Schools

Making the case for a bond

District 13 outlines building upgrades it says are needed

Posted

Residents of District 13 will go to the polls on Dec. 8 to approve or reject a proposed $32 million bond that would fund repairs and upgrades to all of the district’s buildings — improvements that the district says are long overdue.

“They’re just old,” said Board of Education President Toni Pomerantz of the district’s four schools. “They need to be updated. Some things are no longer in code. The whole board supports this 110 percent.”

The list of proposed improvements is long, with a new cafeteria at the Wheeler Avenue School being the single biggest project. The current cafeteria is in the school’s basement, and students have to file past one another in a narrow stairwell to eat lunch, two grades at a time. The roofs on all four buildings would be redone, which would clear the way for solar panels that would offset heating and cooling costs “completely,” according to Interim Superintendent of Business Alan Groveman.

The Herald toured Wheeler to see a sampling of what school officials said is a good representation of conditions at all of the district’s schools, which reflect decades of use and maintenance work. Sunlight shines through gaps between exterior doors and frames, many of which show signs of rusting metal and rotting wood. The plastic sheeting used in the doors’ windows is scratched and clouded, and some doors fail to latch unless they are shut hard.

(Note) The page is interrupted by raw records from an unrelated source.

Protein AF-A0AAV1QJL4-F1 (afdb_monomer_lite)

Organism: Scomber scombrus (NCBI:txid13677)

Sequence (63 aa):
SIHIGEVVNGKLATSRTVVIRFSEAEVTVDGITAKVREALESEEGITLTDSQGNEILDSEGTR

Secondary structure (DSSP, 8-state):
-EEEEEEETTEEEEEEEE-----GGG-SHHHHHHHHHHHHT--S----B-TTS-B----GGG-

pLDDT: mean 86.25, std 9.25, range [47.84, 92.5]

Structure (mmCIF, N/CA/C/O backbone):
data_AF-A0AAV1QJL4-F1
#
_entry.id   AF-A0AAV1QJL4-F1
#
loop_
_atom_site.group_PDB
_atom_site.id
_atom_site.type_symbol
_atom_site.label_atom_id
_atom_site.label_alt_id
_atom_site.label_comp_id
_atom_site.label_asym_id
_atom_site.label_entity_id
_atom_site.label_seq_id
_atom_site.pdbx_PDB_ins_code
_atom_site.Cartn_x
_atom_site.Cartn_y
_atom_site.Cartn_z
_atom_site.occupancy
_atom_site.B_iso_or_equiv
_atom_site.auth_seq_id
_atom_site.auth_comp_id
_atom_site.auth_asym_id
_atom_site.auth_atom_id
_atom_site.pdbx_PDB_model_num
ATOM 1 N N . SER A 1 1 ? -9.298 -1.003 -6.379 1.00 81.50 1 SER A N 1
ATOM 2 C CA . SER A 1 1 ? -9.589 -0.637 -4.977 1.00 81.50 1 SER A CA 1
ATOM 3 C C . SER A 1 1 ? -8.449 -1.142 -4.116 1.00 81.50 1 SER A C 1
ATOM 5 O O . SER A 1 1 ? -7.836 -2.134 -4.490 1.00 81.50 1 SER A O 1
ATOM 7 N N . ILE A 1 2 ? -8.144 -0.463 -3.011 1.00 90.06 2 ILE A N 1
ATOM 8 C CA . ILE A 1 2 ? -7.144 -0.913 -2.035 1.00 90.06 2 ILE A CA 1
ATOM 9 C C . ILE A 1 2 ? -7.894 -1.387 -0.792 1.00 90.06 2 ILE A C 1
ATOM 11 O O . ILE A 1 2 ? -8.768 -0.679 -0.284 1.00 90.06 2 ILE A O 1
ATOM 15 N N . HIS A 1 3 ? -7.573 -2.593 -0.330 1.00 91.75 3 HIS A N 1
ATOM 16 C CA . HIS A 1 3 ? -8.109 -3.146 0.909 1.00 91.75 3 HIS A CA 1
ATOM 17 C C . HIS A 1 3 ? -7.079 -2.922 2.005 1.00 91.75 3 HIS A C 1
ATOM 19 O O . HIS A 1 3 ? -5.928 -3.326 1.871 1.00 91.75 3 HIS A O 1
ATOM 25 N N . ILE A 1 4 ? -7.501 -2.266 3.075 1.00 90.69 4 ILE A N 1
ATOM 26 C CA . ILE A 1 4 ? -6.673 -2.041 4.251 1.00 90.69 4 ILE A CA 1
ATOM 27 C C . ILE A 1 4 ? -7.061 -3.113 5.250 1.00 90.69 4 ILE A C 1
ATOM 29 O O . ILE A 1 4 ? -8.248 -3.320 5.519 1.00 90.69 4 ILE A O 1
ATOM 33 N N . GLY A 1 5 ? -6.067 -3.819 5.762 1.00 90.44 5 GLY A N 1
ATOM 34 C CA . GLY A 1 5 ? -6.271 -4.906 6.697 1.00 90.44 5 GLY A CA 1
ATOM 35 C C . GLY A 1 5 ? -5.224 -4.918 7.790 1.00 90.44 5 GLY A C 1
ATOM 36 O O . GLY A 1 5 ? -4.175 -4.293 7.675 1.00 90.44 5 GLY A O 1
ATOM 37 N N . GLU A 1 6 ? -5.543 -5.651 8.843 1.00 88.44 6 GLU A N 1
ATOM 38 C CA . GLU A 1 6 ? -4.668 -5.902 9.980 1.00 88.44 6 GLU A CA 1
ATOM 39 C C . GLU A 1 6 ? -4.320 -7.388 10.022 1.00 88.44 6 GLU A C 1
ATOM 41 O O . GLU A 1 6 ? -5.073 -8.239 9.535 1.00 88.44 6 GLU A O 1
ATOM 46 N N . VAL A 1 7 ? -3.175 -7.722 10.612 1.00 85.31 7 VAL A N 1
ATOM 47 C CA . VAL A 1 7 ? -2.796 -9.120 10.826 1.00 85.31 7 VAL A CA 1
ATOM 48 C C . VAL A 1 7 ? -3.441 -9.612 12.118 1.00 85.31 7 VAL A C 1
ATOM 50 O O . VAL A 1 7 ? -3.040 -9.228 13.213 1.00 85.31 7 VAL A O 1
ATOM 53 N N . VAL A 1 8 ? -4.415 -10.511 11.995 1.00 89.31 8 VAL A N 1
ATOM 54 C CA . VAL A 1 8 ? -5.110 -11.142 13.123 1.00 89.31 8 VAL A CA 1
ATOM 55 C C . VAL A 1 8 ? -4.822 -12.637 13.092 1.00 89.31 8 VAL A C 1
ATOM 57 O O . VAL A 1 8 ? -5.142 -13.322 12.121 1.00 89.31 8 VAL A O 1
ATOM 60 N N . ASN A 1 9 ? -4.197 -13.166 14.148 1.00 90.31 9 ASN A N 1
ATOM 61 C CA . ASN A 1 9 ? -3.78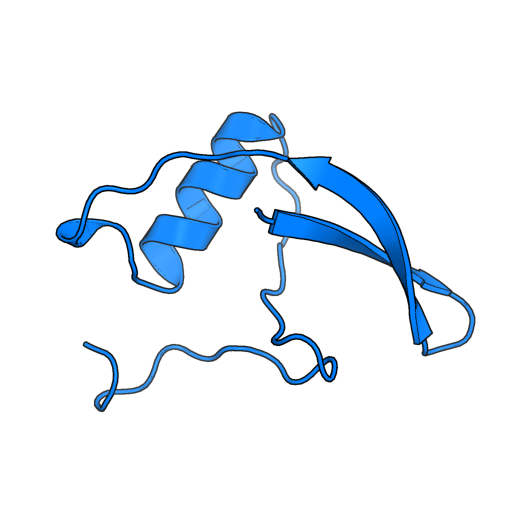5 -14.577 14.231 1.00 90.31 9 ASN A CA 1
ATOM 62 C C . ASN A 1 9 ? -2.948 -15.042 13.019 1.00 90.31 9 ASN A C 1
ATOM 64 O O . ASN A 1 9 ? -3.139 -16.145 12.505 1.00 90.31 9 ASN A O 1
ATOM 68 N N . GLY A 1 10 ? -2.053 -14.177 12.530 1.00 85.19 10 GLY A N 1
ATOM 69 C CA . GLY A 1 10 ? -1.188 -14.465 11.380 1.00 85.19 10 GLY A CA 1
ATOM 70 C C . GLY A 1 10 ? -1.892 -14.442 10.020 1.00 85.19 10 GLY A C 1
ATOM 71 O O . GLY A 1 10 ? -1.295 -14.855 9.031 1.00 85.19 10 GLY A O 1
ATOM 72 N N . LYS A 1 11 ? -3.148 -13.982 9.947 1.00 83.94 11 LYS A N 1
ATOM 73 C CA . LYS A 1 11 ? -3.902 -13.836 8.695 1.00 83.94 11 LYS A CA 1
ATOM 74 C C . LYS A 1 11 ? -4.273 -12.379 8.457 1.00 83.94 11 LYS A C 1
ATOM 76 O O . LYS A 1 11 ? -4.642 -11.680 9.397 1.00 83.94 11 LYS A O 1
ATOM 81 N N . LEU A 1 12 ? -4.216 -11.945 7.199 1.00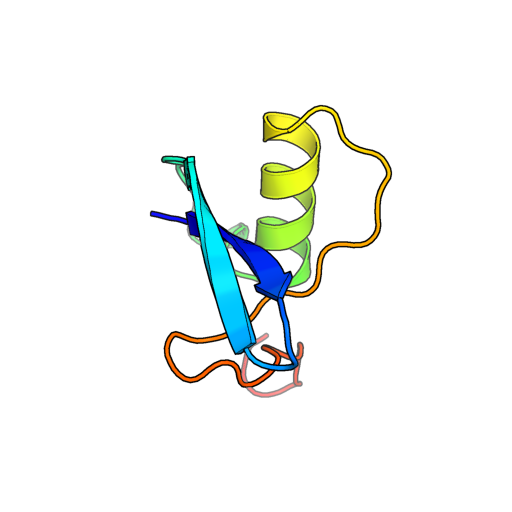 85.44 12 LEU A N 1
ATOM 82 C CA . LEU A 1 12 ? -4.688 -10.623 6.798 1.00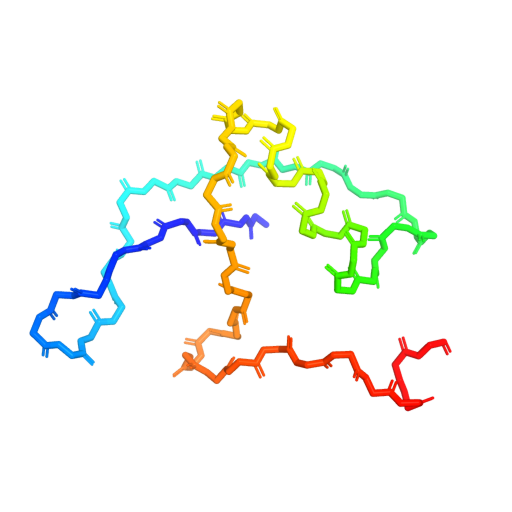 85.44 12 LEU A CA 1
ATOM 83 C C . LEU A 1 12 ? -6.220 -10.577 6.902 1.00 85.44 12 LEU A C 1
ATOM 85 O O . LEU A 1 12 ? -6.916 -11.345 6.237 1.00 85.44 12 LEU A O 1
ATOM 89 N N . ALA A 1 13 ? -6.745 -9.683 7.734 1.00 89.94 13 ALA A N 1
ATOM 90 C CA . ALA A 1 13 ? -8.170 -9.421 7.871 1.00 89.94 13 ALA A CA 1
ATOM 91 C C . ALA A 1 13 ? -8.469 -7.992 7.409 1.00 89.94 13 ALA A C 1
ATOM 93 O O . ALA A 1 13 ? -7.943 -7.033 7.969 1.00 89.94 13 ALA A O 1
ATOM 94 N N . THR A 1 14 ? -9.305 -7.832 6.381 1.00 90.38 14 THR A N 1
ATOM 95 C CA . THR A 1 14 ? -9.690 -6.507 5.874 1.00 90.38 14 THR A CA 1
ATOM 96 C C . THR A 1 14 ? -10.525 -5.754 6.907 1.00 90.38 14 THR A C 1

In the bathrooms, visitors are greeted by a dank smell that custodian John Rofrano said is impossible to overcome. Water pressure in the sinks varies, as it does in the drinking fountains just outside. Some sinks’ faucets are out of commission entirely — in one bathroom, the only warm water available between three sinks is a meager stream from a single faucet. Groveman said that while school bathrooms might be an afterthought when people consider the quality of their schools, their condition matters beyond their obvious functions.

“Bathroom renovations are just a world above what you think of them in terms of the general impression people get,” Groveman said. “Bathrooms for the kids are so critical — other than the health and sanitation, it just gives them such a different impression of where they are.”